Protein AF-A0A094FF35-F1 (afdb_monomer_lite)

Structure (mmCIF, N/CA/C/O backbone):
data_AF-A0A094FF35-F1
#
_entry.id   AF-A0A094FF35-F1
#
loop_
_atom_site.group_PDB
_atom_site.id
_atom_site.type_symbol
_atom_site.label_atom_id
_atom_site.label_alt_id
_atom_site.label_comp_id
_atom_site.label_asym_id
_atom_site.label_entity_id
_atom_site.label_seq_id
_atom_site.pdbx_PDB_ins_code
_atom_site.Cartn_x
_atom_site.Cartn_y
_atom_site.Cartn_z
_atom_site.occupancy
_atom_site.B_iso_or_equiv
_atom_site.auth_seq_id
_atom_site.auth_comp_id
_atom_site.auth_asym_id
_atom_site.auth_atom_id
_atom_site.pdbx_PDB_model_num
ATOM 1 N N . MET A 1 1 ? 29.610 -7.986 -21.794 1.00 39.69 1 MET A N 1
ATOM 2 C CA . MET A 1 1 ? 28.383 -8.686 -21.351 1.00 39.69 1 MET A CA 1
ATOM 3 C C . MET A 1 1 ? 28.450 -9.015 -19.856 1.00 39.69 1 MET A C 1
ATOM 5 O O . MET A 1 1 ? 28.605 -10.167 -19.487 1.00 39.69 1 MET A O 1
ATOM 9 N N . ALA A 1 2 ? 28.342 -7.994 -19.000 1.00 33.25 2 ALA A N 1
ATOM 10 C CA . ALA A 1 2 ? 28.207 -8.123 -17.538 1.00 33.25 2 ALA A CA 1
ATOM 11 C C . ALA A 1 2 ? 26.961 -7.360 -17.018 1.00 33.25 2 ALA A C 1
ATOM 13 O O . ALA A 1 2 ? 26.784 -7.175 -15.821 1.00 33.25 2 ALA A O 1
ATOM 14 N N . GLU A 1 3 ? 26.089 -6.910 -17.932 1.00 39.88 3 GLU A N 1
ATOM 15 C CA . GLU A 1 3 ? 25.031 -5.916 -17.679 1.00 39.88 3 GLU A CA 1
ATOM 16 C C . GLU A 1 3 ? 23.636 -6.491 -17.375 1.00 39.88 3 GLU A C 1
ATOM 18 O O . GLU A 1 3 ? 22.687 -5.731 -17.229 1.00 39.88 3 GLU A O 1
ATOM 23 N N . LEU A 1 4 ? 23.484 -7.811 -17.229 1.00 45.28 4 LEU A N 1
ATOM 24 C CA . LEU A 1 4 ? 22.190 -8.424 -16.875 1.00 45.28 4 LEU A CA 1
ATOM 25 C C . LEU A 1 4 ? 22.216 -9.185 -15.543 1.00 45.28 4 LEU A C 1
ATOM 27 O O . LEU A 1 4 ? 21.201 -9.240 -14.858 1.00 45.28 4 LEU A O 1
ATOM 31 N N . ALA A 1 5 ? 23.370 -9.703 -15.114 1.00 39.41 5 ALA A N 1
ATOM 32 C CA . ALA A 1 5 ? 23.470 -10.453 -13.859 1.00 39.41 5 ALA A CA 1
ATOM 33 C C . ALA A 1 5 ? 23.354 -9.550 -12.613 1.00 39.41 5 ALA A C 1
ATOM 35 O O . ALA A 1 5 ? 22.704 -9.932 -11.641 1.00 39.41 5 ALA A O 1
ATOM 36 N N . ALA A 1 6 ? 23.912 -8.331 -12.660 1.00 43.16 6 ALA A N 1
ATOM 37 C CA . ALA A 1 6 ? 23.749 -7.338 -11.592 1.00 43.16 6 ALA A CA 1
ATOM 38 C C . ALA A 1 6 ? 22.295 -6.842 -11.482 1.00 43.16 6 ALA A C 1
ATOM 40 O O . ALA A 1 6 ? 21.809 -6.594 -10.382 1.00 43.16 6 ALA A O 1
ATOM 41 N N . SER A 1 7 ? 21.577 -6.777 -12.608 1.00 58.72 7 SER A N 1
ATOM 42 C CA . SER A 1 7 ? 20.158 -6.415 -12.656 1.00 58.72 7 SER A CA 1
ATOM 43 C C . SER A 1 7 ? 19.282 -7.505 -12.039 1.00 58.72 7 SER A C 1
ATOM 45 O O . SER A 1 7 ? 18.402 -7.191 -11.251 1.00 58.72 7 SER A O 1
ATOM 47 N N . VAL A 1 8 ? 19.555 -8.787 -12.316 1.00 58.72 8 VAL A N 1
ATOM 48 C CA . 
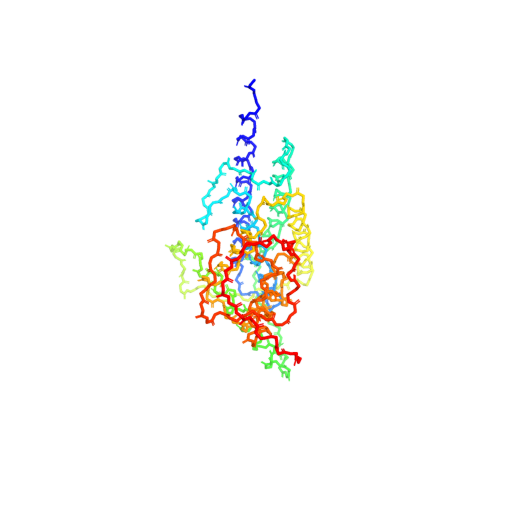VAL A 1 8 ? 18.803 -9.909 -11.719 1.00 58.72 8 VAL A CA 1
ATOM 49 C C . VAL A 1 8 ? 19.046 -10.010 -10.210 1.00 58.72 8 VAL A C 1
ATOM 51 O O . VAL A 1 8 ? 18.090 -10.168 -9.453 1.00 58.72 8 VAL A O 1
ATOM 54 N N . LEU A 1 9 ? 20.295 -9.853 -9.751 1.00 58.72 9 LEU A N 1
ATOM 55 C CA . LEU A 1 9 ? 20.605 -9.846 -8.315 1.00 58.72 9 LEU A CA 1
ATOM 56 C C . LEU A 1 9 ? 19.977 -8.632 -7.606 1.00 58.72 9 LEU A C 1
ATOM 58 O O . LEU A 1 9 ? 19.455 -8.763 -6.500 1.00 58.72 9 LEU A O 1
ATOM 62 N N . GLY A 1 10 ? 19.972 -7.467 -8.266 1.00 75.94 10 GLY A N 1
ATOM 63 C CA . GLY A 1 10 ? 19.306 -6.260 -7.781 1.00 75.94 10 GLY A CA 1
ATOM 64 C C . GLY A 1 10 ? 17.789 -6.427 -7.664 1.00 75.94 10 GLY A C 1
ATOM 65 O O . GLY A 1 10 ? 17.227 -6.098 -6.625 1.00 75.94 10 GLY A O 1
ATOM 66 N N . ILE A 1 11 ? 17.134 -7.002 -8.679 1.00 82.25 11 ILE A N 1
ATOM 67 C CA . ILE A 1 11 ? 15.680 -7.239 -8.692 1.00 82.25 11 ILE A CA 1
ATOM 68 C C . ILE A 1 11 ? 15.272 -8.262 -7.628 1.00 82.25 11 ILE A C 1
ATOM 70 O O . ILE A 1 11 ? 14.310 -8.027 -6.901 1.00 82.25 11 ILE A O 1
ATOM 74 N N . ALA A 1 12 ? 16.029 -9.352 -7.464 1.00 83.75 12 ALA A N 1
ATOM 75 C CA . ALA A 1 12 ? 15.788 -10.308 -6.383 1.00 83.75 12 ALA A CA 1
ATOM 76 C C . ALA A 1 12 ? 15.905 -9.641 -4.997 1.00 83.75 12 ALA A C 1
ATOM 78 O O . ALA A 1 12 ? 15.113 -9.925 -4.096 1.00 83.75 12 ALA A O 1
ATOM 79 N N . GLY A 1 13 ? 16.848 -8.704 -4.840 1.00 84.88 13 GLY A N 1
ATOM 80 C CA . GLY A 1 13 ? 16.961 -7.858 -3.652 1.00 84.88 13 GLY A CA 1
= = = = =
**ASSIGNED TASK:** Take the material above from the line containing "ATOM 37 C CA" up to and including the line containing "ATOM 54 N N" and retype it exactly, without any pictures.

**SOLUTION:**
ATOM 37 C CA . ALA A 1 6 ? 23.749 -7.338 -11.592 1.00 43.16 6 ALA A CA 1
ATOM 38 C C . ALA A 1 6 ? 22.295 -6.842 -11.482 1.00 43.16 6 ALA A C 1
ATOM 40 O O . ALA A 1 6 ? 21.809 -6.594 -10.382 1.00 43.16 6 ALA A O 1
ATOM 41 N N . SER A 1 7 ? 21.577 -6.777 -12.608 1.00 58.72 7 SER A N 1
ATOM 42 C CA . SER A 1 7 ? 20.158 -6.415 -12.656 1.00 58.72 7 SER A CA 1
ATOM 43 C C . SER A 1 7 ? 19.282 -7.505 -12.039 1.00 58.72 7 SER A C 1
ATOM 45 O O . SER A 1 7 ? 18.402 -7.191 -11.251 1.00 58.72 7 SER A O 1
ATOM 47 N N . VAL A 1 8 ? 19.555 -8.787 -12.316 1.00 58.72 8 VAL A N 1
ATOM 48 C CA . 
VAL A 1 8 ? 18.803 -9.909 -11.719 1.00 58.72 8 VAL A CA 1
ATOM 49 C C . VAL A 1 8 ? 19.046 -10.010 -10.210 1.00 58.72 8 VAL A C 1
ATOM 51 O O . VAL A 1 8 ? 18.090 -10.168 -9.453 1.00 58.72 8 VAL A O 1
ATOM 54 N N . LEU A 1 9 ? 20.295 -9.853 -9.751 1.00 58.72 9 LEU A N 1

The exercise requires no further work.